_Task statement_
Across all entries below, how many lines include "Homo"? Only the number, please.

┄┄┄┄┄┄

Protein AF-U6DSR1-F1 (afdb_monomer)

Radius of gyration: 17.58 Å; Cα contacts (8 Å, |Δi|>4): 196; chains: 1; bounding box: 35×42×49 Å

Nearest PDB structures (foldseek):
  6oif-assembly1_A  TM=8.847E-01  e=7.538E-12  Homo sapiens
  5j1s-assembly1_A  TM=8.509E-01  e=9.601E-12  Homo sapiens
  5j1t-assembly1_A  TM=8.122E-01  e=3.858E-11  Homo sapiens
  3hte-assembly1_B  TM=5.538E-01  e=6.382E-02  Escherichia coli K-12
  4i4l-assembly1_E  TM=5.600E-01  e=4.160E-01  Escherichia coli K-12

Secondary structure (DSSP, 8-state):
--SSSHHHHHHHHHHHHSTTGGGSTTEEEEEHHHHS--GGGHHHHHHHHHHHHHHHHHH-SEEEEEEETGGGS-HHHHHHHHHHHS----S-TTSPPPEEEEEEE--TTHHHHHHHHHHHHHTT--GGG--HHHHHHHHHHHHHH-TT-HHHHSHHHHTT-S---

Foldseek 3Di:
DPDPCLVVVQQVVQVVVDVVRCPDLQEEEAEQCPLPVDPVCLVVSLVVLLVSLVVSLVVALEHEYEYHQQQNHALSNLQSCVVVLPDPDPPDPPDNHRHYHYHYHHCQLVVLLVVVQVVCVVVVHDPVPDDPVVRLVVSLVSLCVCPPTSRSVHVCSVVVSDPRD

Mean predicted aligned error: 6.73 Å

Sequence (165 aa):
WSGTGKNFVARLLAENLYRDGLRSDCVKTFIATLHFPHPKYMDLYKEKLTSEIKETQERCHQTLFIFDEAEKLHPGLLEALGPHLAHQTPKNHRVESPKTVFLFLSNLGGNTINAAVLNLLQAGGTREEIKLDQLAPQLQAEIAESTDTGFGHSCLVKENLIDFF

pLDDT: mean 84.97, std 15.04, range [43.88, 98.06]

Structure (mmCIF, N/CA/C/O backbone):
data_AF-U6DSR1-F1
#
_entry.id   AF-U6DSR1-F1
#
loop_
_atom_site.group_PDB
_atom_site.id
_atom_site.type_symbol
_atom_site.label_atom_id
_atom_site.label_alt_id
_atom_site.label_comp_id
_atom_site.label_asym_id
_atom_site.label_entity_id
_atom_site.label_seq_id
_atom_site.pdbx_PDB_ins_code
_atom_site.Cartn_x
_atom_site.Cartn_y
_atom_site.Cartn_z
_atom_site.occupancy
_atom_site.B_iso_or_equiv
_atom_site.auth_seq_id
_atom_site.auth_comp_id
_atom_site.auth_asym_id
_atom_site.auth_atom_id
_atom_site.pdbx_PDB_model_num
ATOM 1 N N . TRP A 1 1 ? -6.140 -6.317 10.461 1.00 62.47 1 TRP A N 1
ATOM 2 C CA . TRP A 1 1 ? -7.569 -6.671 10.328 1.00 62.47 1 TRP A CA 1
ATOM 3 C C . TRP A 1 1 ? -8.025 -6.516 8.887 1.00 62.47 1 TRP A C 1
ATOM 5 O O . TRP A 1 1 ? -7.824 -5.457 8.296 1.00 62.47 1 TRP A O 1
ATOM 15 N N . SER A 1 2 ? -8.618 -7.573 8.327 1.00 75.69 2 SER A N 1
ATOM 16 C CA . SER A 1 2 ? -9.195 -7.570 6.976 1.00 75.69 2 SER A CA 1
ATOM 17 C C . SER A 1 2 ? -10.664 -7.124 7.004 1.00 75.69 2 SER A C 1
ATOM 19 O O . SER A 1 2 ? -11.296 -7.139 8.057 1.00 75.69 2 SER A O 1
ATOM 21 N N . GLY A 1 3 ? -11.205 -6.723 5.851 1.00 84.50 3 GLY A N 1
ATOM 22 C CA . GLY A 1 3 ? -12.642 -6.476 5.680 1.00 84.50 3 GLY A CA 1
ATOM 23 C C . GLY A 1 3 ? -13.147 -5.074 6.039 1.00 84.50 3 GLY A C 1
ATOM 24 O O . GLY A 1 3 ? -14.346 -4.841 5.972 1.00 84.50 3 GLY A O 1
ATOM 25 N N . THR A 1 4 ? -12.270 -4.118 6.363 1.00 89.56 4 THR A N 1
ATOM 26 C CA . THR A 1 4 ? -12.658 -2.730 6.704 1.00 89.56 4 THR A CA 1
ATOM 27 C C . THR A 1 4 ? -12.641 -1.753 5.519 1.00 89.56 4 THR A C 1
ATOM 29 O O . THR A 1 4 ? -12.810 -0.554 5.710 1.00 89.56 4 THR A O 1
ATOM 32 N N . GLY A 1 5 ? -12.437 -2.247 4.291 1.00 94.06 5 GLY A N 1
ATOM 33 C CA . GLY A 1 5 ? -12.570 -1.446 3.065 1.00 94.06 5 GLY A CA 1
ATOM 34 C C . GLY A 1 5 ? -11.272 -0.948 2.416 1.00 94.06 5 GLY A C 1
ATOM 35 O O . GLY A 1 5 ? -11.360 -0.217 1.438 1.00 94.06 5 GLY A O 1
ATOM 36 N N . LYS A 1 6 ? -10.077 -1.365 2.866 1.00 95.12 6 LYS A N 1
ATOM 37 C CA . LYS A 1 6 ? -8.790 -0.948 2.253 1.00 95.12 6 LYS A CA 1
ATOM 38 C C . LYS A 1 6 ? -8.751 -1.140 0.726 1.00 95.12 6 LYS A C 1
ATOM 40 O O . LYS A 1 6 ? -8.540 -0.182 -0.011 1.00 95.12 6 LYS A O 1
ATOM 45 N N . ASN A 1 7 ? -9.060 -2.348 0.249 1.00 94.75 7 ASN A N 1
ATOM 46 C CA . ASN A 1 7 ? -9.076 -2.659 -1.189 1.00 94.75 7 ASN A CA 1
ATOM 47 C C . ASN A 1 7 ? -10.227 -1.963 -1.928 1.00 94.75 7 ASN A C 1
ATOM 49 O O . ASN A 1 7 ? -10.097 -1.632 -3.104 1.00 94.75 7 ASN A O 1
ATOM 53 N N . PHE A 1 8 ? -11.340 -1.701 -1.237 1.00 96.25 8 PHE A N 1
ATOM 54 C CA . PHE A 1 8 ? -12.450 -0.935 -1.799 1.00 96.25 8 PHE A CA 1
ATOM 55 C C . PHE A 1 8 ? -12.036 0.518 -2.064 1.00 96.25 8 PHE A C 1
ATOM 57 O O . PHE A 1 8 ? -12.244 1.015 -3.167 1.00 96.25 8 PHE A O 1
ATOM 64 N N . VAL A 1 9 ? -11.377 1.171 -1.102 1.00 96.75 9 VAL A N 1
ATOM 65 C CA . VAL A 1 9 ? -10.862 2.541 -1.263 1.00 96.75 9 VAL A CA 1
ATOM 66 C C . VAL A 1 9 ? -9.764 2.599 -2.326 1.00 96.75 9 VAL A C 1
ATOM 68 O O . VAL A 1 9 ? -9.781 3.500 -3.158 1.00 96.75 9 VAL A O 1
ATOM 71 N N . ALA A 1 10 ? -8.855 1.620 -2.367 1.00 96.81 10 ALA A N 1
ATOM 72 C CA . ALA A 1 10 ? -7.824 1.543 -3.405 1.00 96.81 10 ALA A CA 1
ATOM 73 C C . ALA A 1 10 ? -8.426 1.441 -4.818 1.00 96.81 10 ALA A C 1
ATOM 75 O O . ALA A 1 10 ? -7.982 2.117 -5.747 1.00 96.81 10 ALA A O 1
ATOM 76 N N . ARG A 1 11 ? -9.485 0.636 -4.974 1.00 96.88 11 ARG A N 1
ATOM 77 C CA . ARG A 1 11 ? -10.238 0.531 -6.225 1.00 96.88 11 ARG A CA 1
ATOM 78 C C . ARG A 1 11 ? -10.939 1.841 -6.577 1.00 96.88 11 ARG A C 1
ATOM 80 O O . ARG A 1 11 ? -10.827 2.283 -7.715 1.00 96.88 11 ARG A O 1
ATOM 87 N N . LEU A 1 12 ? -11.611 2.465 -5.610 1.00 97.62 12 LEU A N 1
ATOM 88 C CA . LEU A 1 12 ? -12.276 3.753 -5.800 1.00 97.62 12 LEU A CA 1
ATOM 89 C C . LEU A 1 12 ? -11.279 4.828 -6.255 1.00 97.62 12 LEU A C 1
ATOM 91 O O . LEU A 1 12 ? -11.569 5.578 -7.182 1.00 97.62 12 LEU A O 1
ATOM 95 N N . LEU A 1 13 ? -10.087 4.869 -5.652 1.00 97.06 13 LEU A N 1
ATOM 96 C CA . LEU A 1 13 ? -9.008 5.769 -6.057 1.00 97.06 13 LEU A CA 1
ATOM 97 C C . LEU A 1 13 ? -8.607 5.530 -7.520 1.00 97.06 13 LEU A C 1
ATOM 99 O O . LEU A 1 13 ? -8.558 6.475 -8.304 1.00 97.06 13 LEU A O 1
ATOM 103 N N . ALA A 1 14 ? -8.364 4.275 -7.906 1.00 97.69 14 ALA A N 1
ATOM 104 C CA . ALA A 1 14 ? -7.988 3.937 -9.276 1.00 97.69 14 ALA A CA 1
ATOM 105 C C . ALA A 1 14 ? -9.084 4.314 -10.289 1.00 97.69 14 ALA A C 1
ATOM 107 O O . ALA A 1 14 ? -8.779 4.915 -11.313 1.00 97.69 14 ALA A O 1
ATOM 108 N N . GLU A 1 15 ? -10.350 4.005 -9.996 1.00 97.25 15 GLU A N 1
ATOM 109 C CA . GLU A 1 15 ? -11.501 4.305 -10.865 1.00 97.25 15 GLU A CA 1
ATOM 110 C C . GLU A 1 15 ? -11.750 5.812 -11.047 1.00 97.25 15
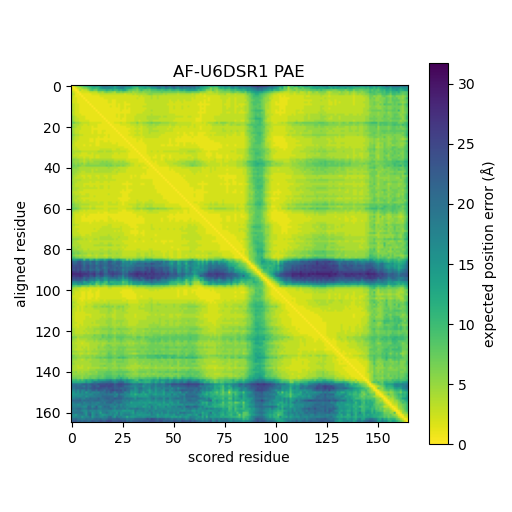 GLU A C 1
ATOM 112 O O . GLU A 1 15 ? -12.268 6.221 -12.082 1.00 97.25 15 GLU A O 1
ATOM 117 N N . ASN A 1 16 ? -11.361 6.647 -10.078 1.00 97.06 16 ASN A N 1
ATOM 118 C CA . ASN A 1 16 ? -11.491 8.105 -10.185 1.00 97.06 16 ASN A CA 1
ATOM 119 C C . ASN A 1 16 ? -10.278 8.778 -10.844 1.00 97.06 16 ASN A C 1
ATOM 121 O O . ASN A 1 16 ? -10.417 9.861 -11.407 1.00 97.06 16 ASN A O 1
ATOM 125 N N . LEU A 1 17 ? -9.092 8.166 -10.775 1.00 95.94 17 LEU A N 1
ATOM 126 C CA . LEU A 1 17 ? -7.866 8.723 -11.358 1.00 95.94 17 LEU A CA 1
ATOM 127 C C . LEU A 1 17 ? -7.590 8.233 -12.785 1.00 95.94 17 LEU A C 1
ATOM 129 O O . LEU A 1 17 ? -6.899 8.920 -13.536 1.00 95.94 17 LEU A O 1
ATOM 133 N N . TYR A 1 18 ? -8.105 7.062 -13.164 1.00 96.81 18 TYR A N 1
ATOM 134 C CA . TYR A 1 18 ? -7.813 6.420 -14.443 1.00 96.81 18 TYR A CA 1
ATOM 135 C C . TYR A 1 18 ? -9.092 5.919 -15.104 1.00 96.81 18 TYR A C 1
ATOM 137 O O . TYR A 1 18 ? -9.904 5.247 -14.473 1.00 96.81 18 TYR A O 1
ATOM 145 N N . ARG A 1 19 ? -9.234 6.182 -16.409 1.00 94.56 19 ARG A N 1
ATOM 146 C CA . ARG A 1 19 ? -10.428 5.824 -17.194 1.00 94.56 19 ARG A CA 1
ATOM 147 C C . ARG A 1 19 ? -10.800 4.341 -17.086 1.00 94.56 19 ARG A C 1
ATOM 149 O O . ARG A 1 19 ? -11.976 4.023 -16.953 1.00 94.56 19 ARG A O 1
ATOM 156 N N . ASP A 1 20 ? -9.799 3.465 -17.113 1.00 96.88 20 ASP A N 1
ATOM 157 C CA . ASP A 1 20 ? -9.983 2.010 -17.033 1.00 96.88 20 ASP A CA 1
ATOM 158 C C . ASP A 1 20 ? -9.785 1.462 -15.606 1.00 96.88 20 ASP A C 1
ATOM 160 O O . ASP A 1 20 ? -9.706 0.249 -15.391 1.00 96.88 20 ASP A O 1
ATOM 164 N N . GLY A 1 21 ? -9.697 2.349 -14.607 1.00 96.56 21 GLY A N 1
ATOM 165 C CA . GLY A 1 21 ? -9.492 2.001 -13.206 1.00 96.56 21 GLY A CA 1
ATOM 166 C C . GLY A 1 21 ? -8.286 1.085 -13.002 1.00 96.56 21 GLY A C 1
ATOM 167 O O . GLY A 1 21 ? -7.200 1.336 -13.521 1.00 96.56 21 GLY A O 1
ATOM 168 N N . LEU A 1 22 ? -8.494 -0.023 -12.284 1.00 96.25 22 LEU A N 1
ATOM 169 C CA . LEU A 1 22 ? -7.465 -1.044 -12.037 1.00 96.25 22 LEU A CA 1
ATOM 170 C C . LEU A 1 22 ? -6.968 -1.762 -13.305 1.00 96.25 22 LEU A C 1
ATOM 172 O O . LEU A 1 22 ? -5.967 -2.466 -13.235 1.00 96.25 22 LEU A O 1
ATOM 176 N N . ARG A 1 23 ? -7.663 -1.633 -14.444 1.00 97.00 23 ARG A N 1
ATOM 177 C CA . ARG A 1 23 ? -7.250 -2.233 -15.726 1.00 97.00 23 ARG A CA 1
ATOM 178 C C . ARG A 1 23 ? -6.373 -1.310 -16.572 1.00 97.00 23 ARG A C 1
ATOM 180 O O . ARG A 1 23 ? -5.930 -1.726 -17.633 1.00 97.00 23 ARG A O 1
ATOM 187 N N . SER A 1 24 ? -6.153 -0.075 -16.130 1.00 97.69 24 SER A N 1
ATOM 188 C CA . SER A 1 24 ? -5.275 0.875 -16.809 1.00 97.69 24 SER A CA 1
ATOM 189 C C . SER A 1 24 ? -3.830 0.372 -16.841 1.00 97.69 24 SER A C 1
ATOM 191 O O . SER A 1 24 ? -3.306 -0.073 -15.822 1.00 97.69 24 SER A O 1
ATOM 193 N N . ASP A 1 25 ? -3.141 0.550 -17.969 1.00 96.81 25 ASP A N 1
ATOM 194 C CA . ASP A 1 25 ? -1.716 0.213 -18.117 1.00 96.81 25 ASP A CA 1
ATOM 195 C C . ASP A 1 25 ? -0.784 1.042 -17.214 1.00 96.81 25 ASP A C 1
ATOM 197 O O . ASP A 1 25 ? 0.397 0.706 -17.069 1.00 96.81 25 ASP A O 1
ATOM 201 N N . CYS A 1 26 ? -1.309 2.123 -16.626 1.00 97.31 26 CYS A N 1
ATOM 202 C CA . CYS A 1 26 ? -0.622 2.999 -15.677 1.00 97.31 26 CYS A CA 1
ATOM 203 C C . CYS A 1 26 ? -0.899 2.639 -14.206 1.00 97.31 26 CYS A C 1
ATOM 205 O O . CYS A 1 26 ? -0.387 3.308 -13.305 1.00 97.31 26 CYS A O 1
ATOM 207 N N . VAL A 1 27 ? -1.714 1.607 -13.956 1.00 98.06 27 VAL A N 1
ATOM 208 C CA . VAL A 1 27 ? -2.018 1.091 -12.619 1.00 98.06 27 VAL A CA 1
ATOM 209 C C . VAL A 1 27 ? -1.441 -0.311 -12.487 1.00 98.06 27 VAL A C 1
ATOM 211 O O . VAL A 1 27 ? -1.698 -1.187 -13.310 1.00 98.06 27 VAL A O 1
ATOM 214 N N . LYS A 1 28 ? -0.656 -0.541 -11.437 1.00 98.00 28 LYS A N 1
ATOM 215 C CA . LYS A 1 28 ? -0.063 -1.849 -11.146 1.00 98.00 28 LYS A CA 1
ATOM 216 C C . LYS A 1 28 ? -0.398 -2.254 -9.726 1.00 98.00 28 LYS A C 1
ATOM 218 O O . LYS A 1 28 ? -0.249 -1.464 -8.799 1.00 98.00 28 LYS A O 1
ATOM 223 N N . THR A 1 29 ? -0.863 -3.485 -9.556 1.00 97.75 29 THR A N 1
ATOM 224 C CA . THR A 1 29 ? -1.223 -4.036 -8.249 1.00 97.75 29 THR A CA 1
ATOM 225 C C . THR A 1 29 ? -0.357 -5.245 -7.943 1.00 97.75 29 THR A C 1
ATOM 227 O O . THR A 1 29 ? -0.352 -6.219 -8.691 1.00 97.75 29 THR A O 1
ATOM 230 N N . PHE A 1 30 ? 0.336 -5.195 -6.812 1.00 97.56 30 PHE A N 1
ATOM 231 C CA . PHE A 1 30 ? 1.183 -6.257 -6.298 1.00 97.56 30 PHE A CA 1
ATOM 232 C C . PHE A 1 30 ? 0.629 -6.748 -4.965 1.00 97.56 30 PHE A C 1
ATOM 234 O O . PHE A 1 30 ? 0.728 -6.072 -3.950 1.00 97.56 30 PHE A O 1
ATOM 241 N N . ILE A 1 31 ? 0.059 -7.947 -4.959 1.00 96.25 31 ILE A N 1
ATOM 242 C CA . ILE A 1 31 ? -0.278 -8.676 -3.730 1.00 96.25 31 ILE A CA 1
ATOM 243 C C . ILE A 1 31 ? 0.974 -9.427 -3.266 1.00 96.25 31 ILE A C 1
ATOM 245 O O . ILE A 1 31 ? 1.445 -10.300 -4.004 1.00 96.25 31 ILE A O 1
ATOM 249 N N . ALA A 1 32 ? 1.502 -9.104 -2.081 1.00 93.06 32 ALA A N 1
ATOM 250 C CA . ALA A 1 32 ? 2.796 -9.601 -1.605 1.00 93.06 32 ALA A CA 1
ATOM 251 C C . ALA A 1 32 ? 2.898 -11.135 -1.626 1.00 93.06 32 ALA A C 1
ATOM 253 O O . ALA A 1 32 ? 3.837 -11.700 -2.184 1.00 93.06 32 ALA A O 1
ATOM 254 N N . THR A 1 33 ? 1.887 -11.819 -1.092 1.00 92.75 33 THR A N 1
ATOM 255 C CA . THR A 1 33 ? 1.852 -13.286 -0.983 1.00 92.75 33 THR A CA 1
ATOM 256 C C . THR A 1 33 ? 1.628 -14.010 -2.305 1.00 92.75 33 THR A C 1
ATOM 258 O O . THR A 1 33 ? 1.989 -15.178 -2.418 1.00 92.75 33 THR A O 1
ATOM 261 N N . LEU A 1 34 ? 1.062 -13.338 -3.311 1.00 96.19 34 LEU A N 1
ATOM 262 C CA . LEU A 1 34 ? 0.817 -13.921 -4.631 1.00 96.19 34 LEU A CA 1
ATOM 263 C C . LEU A 1 34 ? 2.005 -13.712 -5.573 1.00 96.19 34 LEU A C 1
ATOM 265 O O . LEU A 1 34 ? 2.412 -14.635 -6.272 1.00 96.19 34 LEU A O 1
ATOM 269 N N . HIS A 1 35 ? 2.551 -12.496 -5.603 1.00 96.75 35 HIS A N 1
ATOM 270 C CA . HIS A 1 35 ? 3.605 -12.126 -6.548 1.00 96.75 35 HIS A CA 1
ATOM 271 C C . HIS A 1 35 ? 5.006 -12.445 -6.023 1.00 96.75 35 HIS A C 1
ATOM 273 O O . HIS A 1 35 ? 5.903 -12.697 -6.825 1.00 96.75 35 HIS A O 1
ATOM 279 N N . PHE A 1 36 ? 5.190 -12.478 -4.698 1.00 95.25 36 PHE A N 1
ATOM 280 C CA . PHE A 1 36 ? 6.488 -12.697 -4.055 1.00 95.25 36 PHE A CA 1
ATOM 281 C C . PHE A 1 36 ? 6.454 -13.829 -3.001 1.00 95.25 36 PHE A C 1
ATOM 283 O O . PHE A 1 36 ? 6.930 -13.646 -1.881 1.00 95.25 36 PHE A O 1
ATOM 290 N N . PRO A 1 37 ? 5.931 -15.032 -3.322 1.00 94.81 37 PRO A N 1
ATOM 291 C CA . PRO A 1 37 ? 5.640 -16.077 -2.329 1.00 94.81 37 PRO A CA 1
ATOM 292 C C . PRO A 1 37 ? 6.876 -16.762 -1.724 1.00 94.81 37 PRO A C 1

┄┄┄┄┄┄

_Result for this exercise_
3